Problemi e prospettive oggi

Il periodo dal 1945 ad oggi è sicuramente stato quello in cui la Villa ha subito i danni maggiori, un crescente degrado la cui responsabilità può essere fatta risalire in linea generale ad alcuni elementi fondamentali:

  • la carenza di interventi di manutenzione e restauro, sempre più numerosi e necessari per il naturale invecchiamento dell’edificio

  • la frammentarietà ed intempestività degli interventi di manutenzione effettuati

  • l’inadeguatezza della vigilanza e della custodia da parte degli enti preposti

  • l’episodicità e il mancato coordinamento degli interventi di restauro

  • il contenzioso sulla proprietà della Villa fra i vari enti preposti, che ha causato contrasti, contraddittorietà e lentezza degli interventi conservativi.

Questi argomenti meriterebbero un approfondimento ulteriore, ma in questa sede ci limitiamo ad enunciarli per giungere rapidamente alle conclusioni che c’interessano.

La prima causa di degrado della Villa è stata la mancanza di un vero progetto d’uso.

Ciò appare paradossale in quanto non passa settimana senza che la stampa parli, con grande risalto, delle varie proposte di enti, autorità o altri.
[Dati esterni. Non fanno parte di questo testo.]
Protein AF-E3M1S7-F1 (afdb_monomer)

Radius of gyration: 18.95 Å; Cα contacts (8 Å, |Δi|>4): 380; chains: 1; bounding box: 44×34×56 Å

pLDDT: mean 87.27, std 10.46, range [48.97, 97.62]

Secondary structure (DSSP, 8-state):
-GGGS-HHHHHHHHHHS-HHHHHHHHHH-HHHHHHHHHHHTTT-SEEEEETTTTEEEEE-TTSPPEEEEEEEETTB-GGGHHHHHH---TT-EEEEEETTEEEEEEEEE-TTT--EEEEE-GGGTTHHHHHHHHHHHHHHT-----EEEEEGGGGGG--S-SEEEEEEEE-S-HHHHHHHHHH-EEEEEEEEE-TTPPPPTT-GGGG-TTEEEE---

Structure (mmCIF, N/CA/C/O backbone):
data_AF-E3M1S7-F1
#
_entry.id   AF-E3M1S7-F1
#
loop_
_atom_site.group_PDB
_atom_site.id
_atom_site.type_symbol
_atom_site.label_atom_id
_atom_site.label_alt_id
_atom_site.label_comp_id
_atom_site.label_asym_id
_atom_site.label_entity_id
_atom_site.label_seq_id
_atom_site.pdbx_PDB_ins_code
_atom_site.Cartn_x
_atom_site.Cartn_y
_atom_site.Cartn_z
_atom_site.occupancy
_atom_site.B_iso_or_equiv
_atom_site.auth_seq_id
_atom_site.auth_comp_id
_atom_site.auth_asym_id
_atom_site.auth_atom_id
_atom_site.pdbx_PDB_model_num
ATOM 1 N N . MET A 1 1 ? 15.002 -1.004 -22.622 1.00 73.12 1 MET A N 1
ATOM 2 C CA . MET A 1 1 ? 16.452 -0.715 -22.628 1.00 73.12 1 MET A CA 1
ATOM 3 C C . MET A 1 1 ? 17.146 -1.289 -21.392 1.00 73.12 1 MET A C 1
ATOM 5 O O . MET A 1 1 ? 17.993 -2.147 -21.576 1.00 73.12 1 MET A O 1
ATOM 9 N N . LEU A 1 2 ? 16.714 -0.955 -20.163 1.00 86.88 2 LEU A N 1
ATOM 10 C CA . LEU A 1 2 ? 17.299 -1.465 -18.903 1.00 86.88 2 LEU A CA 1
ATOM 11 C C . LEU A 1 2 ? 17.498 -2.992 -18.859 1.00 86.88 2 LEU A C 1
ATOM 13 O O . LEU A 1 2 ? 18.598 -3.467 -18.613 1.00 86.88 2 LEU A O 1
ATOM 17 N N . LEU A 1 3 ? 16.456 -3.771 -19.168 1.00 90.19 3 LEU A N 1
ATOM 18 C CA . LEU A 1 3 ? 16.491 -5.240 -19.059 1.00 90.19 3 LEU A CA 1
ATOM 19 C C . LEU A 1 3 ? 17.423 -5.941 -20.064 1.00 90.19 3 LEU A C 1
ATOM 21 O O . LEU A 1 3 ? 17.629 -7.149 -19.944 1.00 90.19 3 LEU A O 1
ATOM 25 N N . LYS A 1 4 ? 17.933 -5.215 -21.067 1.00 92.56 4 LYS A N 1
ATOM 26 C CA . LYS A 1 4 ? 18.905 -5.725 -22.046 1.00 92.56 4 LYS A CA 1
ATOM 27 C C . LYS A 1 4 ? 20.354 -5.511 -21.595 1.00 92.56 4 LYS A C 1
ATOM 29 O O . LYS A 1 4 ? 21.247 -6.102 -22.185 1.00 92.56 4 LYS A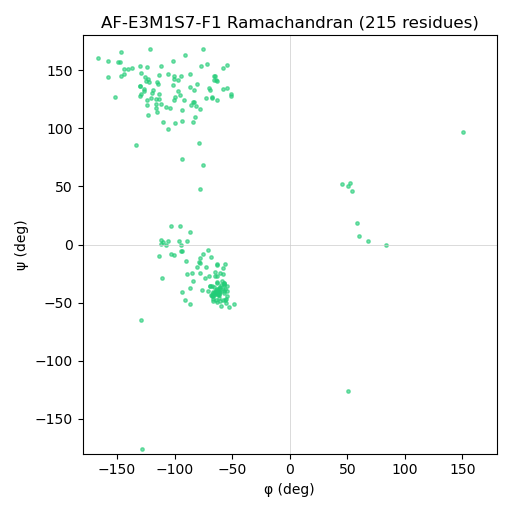 O 1
ATOM 34 N N . LEU A 1 5 ? 20.585 -4.674 -20.583 1.00 93.38 5 LEU A N 1
ATOM 35 C CA . LEU A 1 5 ? 21.924 -4.415 -20.059 1.00 93.38 5 LEU A CA 1
ATOM 36 C C . LEU A 1 5 ? 22.455 -5.632 -19.285 1.00 93.38 5 LEU A C 1
ATOM 38 O O . LEU A 1 5 ? 21.649 -6.389 -18.739 1.00 93.38 5 LEU A O 1
ATOM 42 N N . PRO A 1 6 ? 23.782 -5.804 -19.168 1.00 93.75 6 PRO A N 1
ATOM 43 C CA . PRO A 1 6 ? 24.372 -6.783 -18.260 1.00 93.75 6 PRO A CA 1
ATOM 44 C C . PRO A 1 6 ? 23.939 -6.547 -16.808 1.00 93.75 6 PRO A C 1
ATOM 46 O O . PRO A 1 6 ? 23.691 -5.408 -16.405 1.00 93.75 6 PRO A O 1
ATOM 49 N N . TYR A 1 7 ? 23.895 -7.613 -16.003 1.00 89.88 7 TYR A N 1
ATOM 50 C CA . TYR A 1 7 ? 23.412 -7.547 -14.618 1.00 89.88 7 TYR A CA 1
ATOM 51 C C . TYR A 1 7 ? 24.139 -6.489 -13.778 1.00 89.88 7 TYR A C 1
ATOM 53 O O . TYR A 1 7 ? 23.493 -5.754 -13.040 1.00 89.88 7 TYR A O 1
ATOM 61 N N . LEU A 1 8 ? 25.461 -6.347 -13.932 1.00 93.00 8 LEU A N 1
ATOM 62 C CA . LEU A 1 8 ? 26.232 -5.354 -13.182 1.00 93.00 8 LEU A CA 1
ATOM 63 C C . LEU A 1 8 ? 25.766 -3.917 -13.474 1.00 93.00 8 LEU A C 1
ATOM 65 O O . LEU A 1 8 ? 25.564 -3.137 -12.550 1.00 93.00 8 LEU A O 1
ATOM 69 N N . ALA A 1 9 ? 25.516 -3.587 -14.744 1.00 94.19 9 ALA A N 1
ATOM 70 C CA . ALA A 1 9 ? 24.992 -2.278 -15.128 1.00 94.19 9 ALA A CA 1
ATOM 71 C C . ALA A 1 9 ? 23.560 -2.070 -14.610 1.00 94.19 9 ALA A C 1
ATOM 73 O O . ALA A 1 9 ? 23.246 -1.001 -14.089 1.00 94.19 9 ALA A O 1
ATOM 74 N N . GLN A 1 10 ? 22.708 -3.102 -14.684 1.00 93.75 10 GLN A N 1
ATOM 75 C CA . GLN A 1 10 ? 21.366 -3.057 -14.088 1.00 93.75 10 GLN A CA 1
ATOM 76 C C . GLN A 1 10 ? 21.446 -2.769 -12.584 1.00 93.75 10 GLN A C 1
ATOM 78 O O . GLN A 1 10 ? 20.760 -1.881 -12.092 1.00 93.75 10 GLN A O 1
ATOM 83 N N . PHE A 1 11 ? 22.316 -3.476 -11.864 1.00 92.50 11 PHE A N 1
ATOM 84 C CA . PHE A 1 11 ? 22.501 -3.329 -10.425 1.00 92.50 11 PHE A CA 1
ATOM 85 C C . PHE A 1 11 ? 22.989 -1.927 -10.038 1.00 92.50 11 PHE A C 1
ATOM 87 O O . PHE A 1 11 ? 22.465 -1.335 -9.094 1.00 92.50 11 PHE A O 1
ATOM 94 N N . THR A 1 12 ? 23.945 -1.371 -10.787 1.00 94.31 12 THR A N 1
ATOM 95 C CA . THR A 1 12 ? 24.426 0.003 -10.584 1.00 94.31 12 THR A CA 1
ATOM 96 C C . THR A 1 12 ? 23.313 1.024 -10.790 1.00 94.31 12 THR A C 1
ATOM 98 O O . THR A 1 12 ? 23.172 1.926 -9.970 1.00 94.31 12 THR A O 1
ATOM 101 N N . ILE A 1 13 ? 22.478 0.868 -11.821 1.00 95.00 13 ILE A N 1
ATOM 102 C CA . ILE A 1 13 ? 21.329 1.759 -12.044 1.00 95.00 13 ILE A CA 1
ATOM 103 C C . ILE A 1 13 ? 20.340 1.650 -10.880 1.00 95.00 13 ILE A C 1
ATOM 105 O O . ILE A 1 13 ? 19.978 2.663 -10.292 1.00 95.00 13 ILE A O 1
ATOM 109 N N . LEU A 1 14 ? 19.954 0.429 -10.493 1.00 95.06 14 LEU A N 1
ATOM 110 C CA . LEU A 1 14 ? 18.986 0.206 -9.413 1.00 95.06 14 LEU A CA 1
ATOM 111 C C . LEU A 1 14 ? 19.436 0.804 -8.073 1.00 95.06 14 LEU A C 1
ATOM 113 O O . LEU A 1 14 ? 18.587 1.237 -7.300 1.00 95.06 14 LEU A O 1
ATOM 117 N N . LYS A 1 15 ? 20.744 0.863 -7.793 1.00 94.50 15 LYS A N 1
ATOM 118 C CA . LYS A 1 15 ? 21.286 1.508 -6.584 1.00 94.50 15 LYS A CA 1
ATOM 119 C C . LYS A 1 15 ? 21.024 3.014 -6.499 1.00 94.50 15 LYS A C 1
ATOM 121 O O . LYS A 1 15 ? 20.985 3.526 -5.388 1.00 94.50 15 LYS A O 1
ATOM 126 N N . HIS A 1 16 ? 20.873 3.693 -7.634 1.00 94.62 16 HIS A N 1
ATOM 127 C CA . HIS A 1 16 ? 20.633 5.140 -7.693 1.00 94.62 16 HIS A CA 1
ATOM 128 C C . HIS A 1 16 ? 19.145 5.492 -7.786 1.00 94.62 16 HIS A C 1
ATOM 130 O O . HIS A 1 16 ? 18.796 6.665 -7.756 1.00 94.62 16 HIS A O 1
ATOM 136 N N . LEU A 1 17 ? 18.282 4.486 -7.925 1.00 94.69 17 LEU A N 1
ATOM 137 C CA . LEU A 1 17 ? 16.839 4.663 -7.977 1.00 94.69 17 LEU A CA 1
ATOM 138 C C . LEU A 1 17 ? 16.241 4.681 -6.572 1.00 94.69 17 LEU A C 1
ATOM 140 O O . LEU A 1 17 ? 16.693 3.955 -5.678 1.00 94.69 17 LEU A O 1
ATOM 144 N N . GLU A 1 18 ? 15.183 5.467 -6.407 1.00 93.94 18 GLU A N 1
ATOM 145 C CA . GLU A 1 18 ? 14.428 5.495 -5.166 1.00 93.94 18 GLU A CA 1
ATOM 146 C C . GLU A 1 18 ? 13.535 4.257 -5.019 1.00 93.94 18 GLU A C 1
ATOM 148 O O . GLU A 1 18 ? 13.294 3.478 -5.944 1.00 93.94 18 GLU A O 1
ATOM 153 N N . LEU A 1 19 ? 12.995 4.069 -3.815 1.00 94.31 19 LEU A N 1
ATOM 154 C CA . LEU A 1 19 ? 12.146 2.922 -3.504 1.00 94.31 19 LEU A CA 1
ATOM 155 C C . LEU A 1 19 ? 10.886 2.872 -4.384 1.00 94.31 19 LEU A C 1
ATOM 157 O O . LEU A 1 19 ? 10.433 1.801 -4.795 1.00 94.31 19 LEU A O 1
ATOM 161 N N . HIS A 1 20 ? 10.333 4.042 -4.693 1.00 95.50 20 HIS A N 1
ATOM 162 C CA . HIS A 1 20 ? 9.145 4.172 -5.519 1.00 95.50 20 HIS A CA 1
ATOM 163 C C . HIS A 1 20 ? 9.431 3.903 -7.009 1.00 95.50 20 HIS A C 1
ATOM 165 O O . HIS A 1 20 ? 8.575 3.362 -7.714 1.00 95.50 20 HIS A O 1
ATOM 171 N N . ASP A 1 21 ? 10.652 4.173 -7.478 1.00 95.69 21 ASP A N 1
ATOM 172 C CA . ASP A 1 21 ? 11.101 3.798 -8.821 1.00 95.69 21 ASP A CA 1
ATOM 173 C C . ASP A 1 21 ? 11.191 2.278 -8.969 1.00 95.69 21 ASP A C 1
ATOM 175 O O . ASP A 1 21 ? 10.762 1.720 -9.983 1.00 95.69 21 ASP A O 1
ATOM 179 N N . HIS A 1 22 ? 1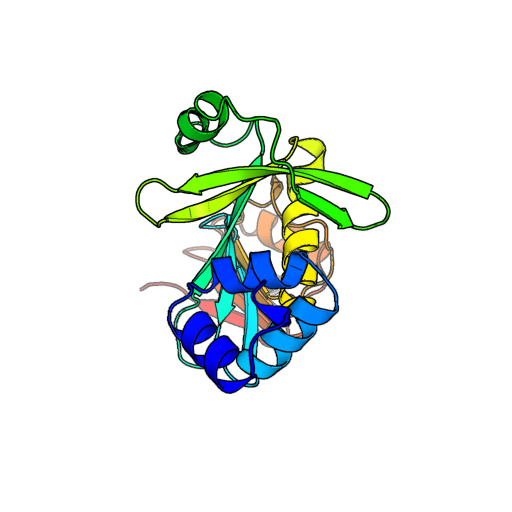1.700 1.578 -7.944 1.00 96.25 22 HIS A N 1
ATOM 180 C CA . HIS A 1 22 ? 11.710 0.109 -7.931 1.00 96.25 22 HIS A CA 1
ATOM 181 C C . HIS A 1 22 ? 10.291 -0.452 -8.001 1.00 96.25 22 HIS A C 1
ATOM 183 O O . HIS A 1 22 ? 10.048 -1.407 -8.742 1.00 96.25 22 HIS A O 1
ATOM 189 N N . PHE A 1 23 ? 9.349 0.156 -7.276 1.00 97.06 23 PHE A N 1
ATOM 190 C CA . PHE A 1 23 ? 7.941 -0.228 -7.329 1.00 97.06 23 PHE A CA 1
ATOM 191 C C . PHE A 1 23 ? 7.368 -0.080 -8.744 1.00 97.06 23 PHE A C 1
ATOM 193 O O . PHE A 1 23 ? 6.856 -1.053 -9.302 1.0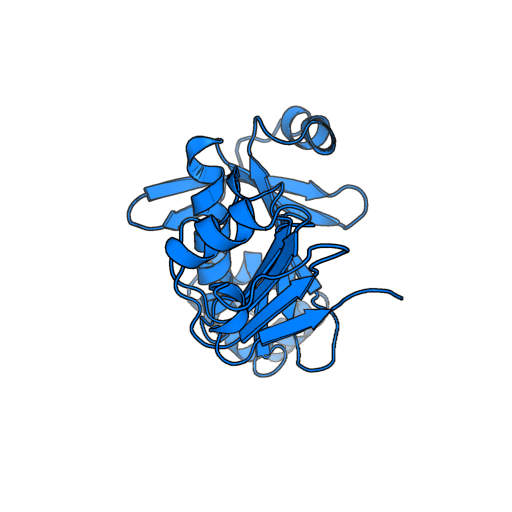0 97.06 23 PHE A O 1
ATOM 200 N N . PHE A 1 24 ? 7.507 1.089 -9.375 1.00 95.75 24 PHE A N 1
ATOM 201 C CA . PHE A 1 24 ? 6.998 1.284 -10.736 1.00 95.75 24 PHE A CA 1
ATOM 202 C C . PHE A 1 24 ? 7.691 0.391 -11.763 1.00 95.75 24 PHE A C 1
ATOM 204 O O . PHE A 1 24 ? 7.018 -0.174 -12.628 1.00 95.75 24 PHE A O 1
ATOM 211 N N . LEU A 1 25 ? 9.003 0.183 -11.643 1.00 96.00 25 LEU A N 1
ATOM 212 C CA . LEU A 1 25 ? 9.732 -0.737 -12.511 1.00 96.00 25 LEU A CA 1
ATOM 213 C C . LEU A 1 25 ? 9.205 -2.176 -12.372 1.00 96.00 25 LEU A C 1
ATOM 215 O O . LEU A 1 25 ? 9.021 -2.868 -13.377 1.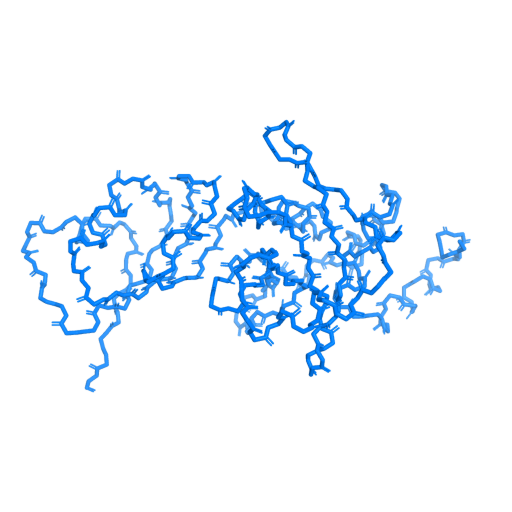00 96.00 25 LEU A O 1
ATOM 219 N N . GLY A 1 26 ? 8.903 -2.615 -11.148 1.00 96.12 26 GLY A N 1
ATOM 220 C CA . GLY A 1 26 ? 8.310 -3.924 -10.868 1.00 96.12 26 GLY A CA 1
ATOM 221 C C . GLY A 1 26 ? 6.894 -4.114 -11.429 1.00 96.12 26 GLY A C 1
ATOM 222 O O . GLY A 1 26 ? 6.484 -5.251 -11.694 1.00 96.12 26 GLY A O 1
ATOM 223 N N . LEU A 1 27 ? 6.159 -3.023 -11.669 1.00 95.19 27 LEU A N 1
ATOM 224 C CA . LEU A 1 27 ? 4.850 -3.050 -12.329 1.00 95.19 27 LEU A CA 1
ATOM 225 C C . LEU A 1 27 ? 4.951 -3.206 -13.855 1.00 95.19 27 LEU A C 1
ATOM 227 O O . LEU A 1 27 ? 4.012 -3.708 -14.469 1.00 95.19 27 LEU A O 1
ATOM 231 N N . CYS A 1 28 ? 6.068 -2.823 -14.482 1.00 93.81 28 CYS A N 1
ATOM 232 C CA . CYS A 1 28 ? 6.174 -2.781 -15.945 1.00 93.81 28 CYS A CA 1
ATOM 233 C C . CYS A 1 28 ? 6.135 -4.160 -16.624 1.00 93.81 28 CYS A C 1
ATOM 235 O O . CYS A 1 28 ? 5.648 -4.277 -17.746 1.00 93.81 28 CYS A O 1
ATOM 237 N N . SER A 1 29 ? 6.719 -5.196 -16.014 1.00 94.44 29 SER A N 1
ATOM 238 C CA . SER A 1 29 ? 6.728 -6.556 -16.579 1.00 94.44 29 SER A CA 1
ATOM 239 C C . SER A 1 29 ? 7.157 -7.600 -15.549 1.00 94.44 29 SER A C 1
ATOM 241 O O . SER A 1 29 ? 7.876 -7.285 -14.602 1.00 94.44 29 SER A O 1
ATOM 243 N N . LYS A 1 30 ? 6.834 -8.877 -15.795 1.00 95.00 30 LYS A N 1
ATOM 244 C CA . LYS A 1 30 ? 7.321 -10.007 -14.981 1.00 95.00 30 LYS A CA 1
ATOM 245 C C . LYS A 1 30 ? 8.853 -10.056 -14.893 1.00 95.00 30 LYS A C 1
ATOM 247 O O . LYS A 1 30 ? 9.405 -10.337 -13.835 1.00 95.00 30 LYS A O 1
ATOM 252 N N . ARG A 1 31 ? 9.559 -9.741 -15.987 1.00 95.00 31 ARG A N 1
ATOM 253 C CA . ARG A 1 31 ? 11.033 -9.719 -16.013 1.00 95.00 31 ARG A CA 1
ATOM 254 C C . ARG A 1 31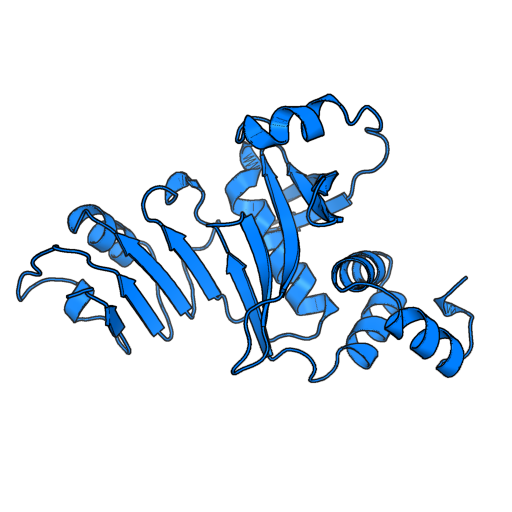 ? 11.603 -8.592 -15.149 1.00 95.00 31 ARG A C 1
ATOM 256 O O . ARG A 1 31 ? 12.543 -8.833 -14.400 1.00 95.00 31 ARG A O 1
ATOM 263 N N . ALA A 1 32 ? 11.027 -7.392 -15.224 1.00 96.19 32 ALA A N 1
ATOM 264 C CA . ALA A 1 32 ? 11.424 -6.274 -14.369 1.00 96.19 32 ALA A CA 1
ATOM 265 C C . ALA A 1 32 ? 11.114 -6.551 -12.891 1.00 96.19 32 ALA A C 1
ATOM 267 O O . ALA A 1 32 ? 11.960 -6.320 -12.034 1.00 96.19 32 ALA A O 1
ATOM 268 N N . ARG A 1 33 ? 9.955 -7.151 -12.606 1.00 96.56 33 ARG A N 1
ATOM 269 C CA . ARG A 1 33 ? 9.593 -7.627 -11.268 1.00 96.56 33 ARG A CA 1
ATOM 270 C C . ARG A 1 33 ? 10.632 -8.587 -10.704 1.00 96.56 33 ARG A C 1
ATOM 272 O O . ARG A 1 33 ? 11.122 -8.361 -9.610 1.00 96.56 33 ARG A O 1
ATOM 279 N N . ASN A 1 34 ? 11.020 -9.613 -11.460 1.00 95.06 34 ASN A N 1
ATOM 280 C CA . ASN A 1 34 ? 12.033 -10.574 -11.017 1.00 95.06 34 ASN A CA 1
ATOM 281 C C . ASN A 1 34 ? 13.394 -9.913 -10.753 1.00 95.06 34 ASN A C 1
ATOM 283 O O . ASN A 1 34 ? 14.066 -10.271 -9.791 1.00 95.06 34 ASN A O 1
ATOM 287 N N . LEU A 1 35 ? 13.778 -8.921 -11.562 1.00 95.62 35 LEU A N 1
ATOM 288 C CA . LEU A 1 35 ? 14.982 -8.130 -11.314 1.00 95.62 35 LEU A CA 1
ATOM 289 C C . LEU A 1 35 ? 14.897 -7.383 -9.970 1.00 95.62 35 LEU A C 1
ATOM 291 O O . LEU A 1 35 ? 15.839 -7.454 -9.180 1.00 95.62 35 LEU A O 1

Non intendiamo qui esaminarle, anche se alcune lo meriterebbero, ma solo evidenziare che il loro principale effetto è quello di creare confusione e nascondere il vero problema. Senza un progetto di riuso globale, senza un finanziamento di grande rilevanza, senza un intervento urgente, il degrado della Villa è destinato ad accentuarsi mettendone a rischio la stessa esistenza.

Le somme necessarie al restauro, l’importanza sociale e culturale del progetto d’uso, sono tali per cui la scelta, che deve essere promossa, discussa ed effettuata da Monza in accordo col territorio brianzolo e la Regione Lombardia, deve avere una portata nazionale.

Riteniamo utile ed importante che si proceda come si sta facendo, alla consultazione delle forze attive sul territorio e ringraziamo il Comune di Monza perché è la prima volta che all’I.S.A., si richiede di parlare delle prospettive della Villa Reale, della quale fa parte per storia e tradizioni, e non soltanto di sloggiare in nome di qualche progetto più o meno casuale, mirabolante o avventato.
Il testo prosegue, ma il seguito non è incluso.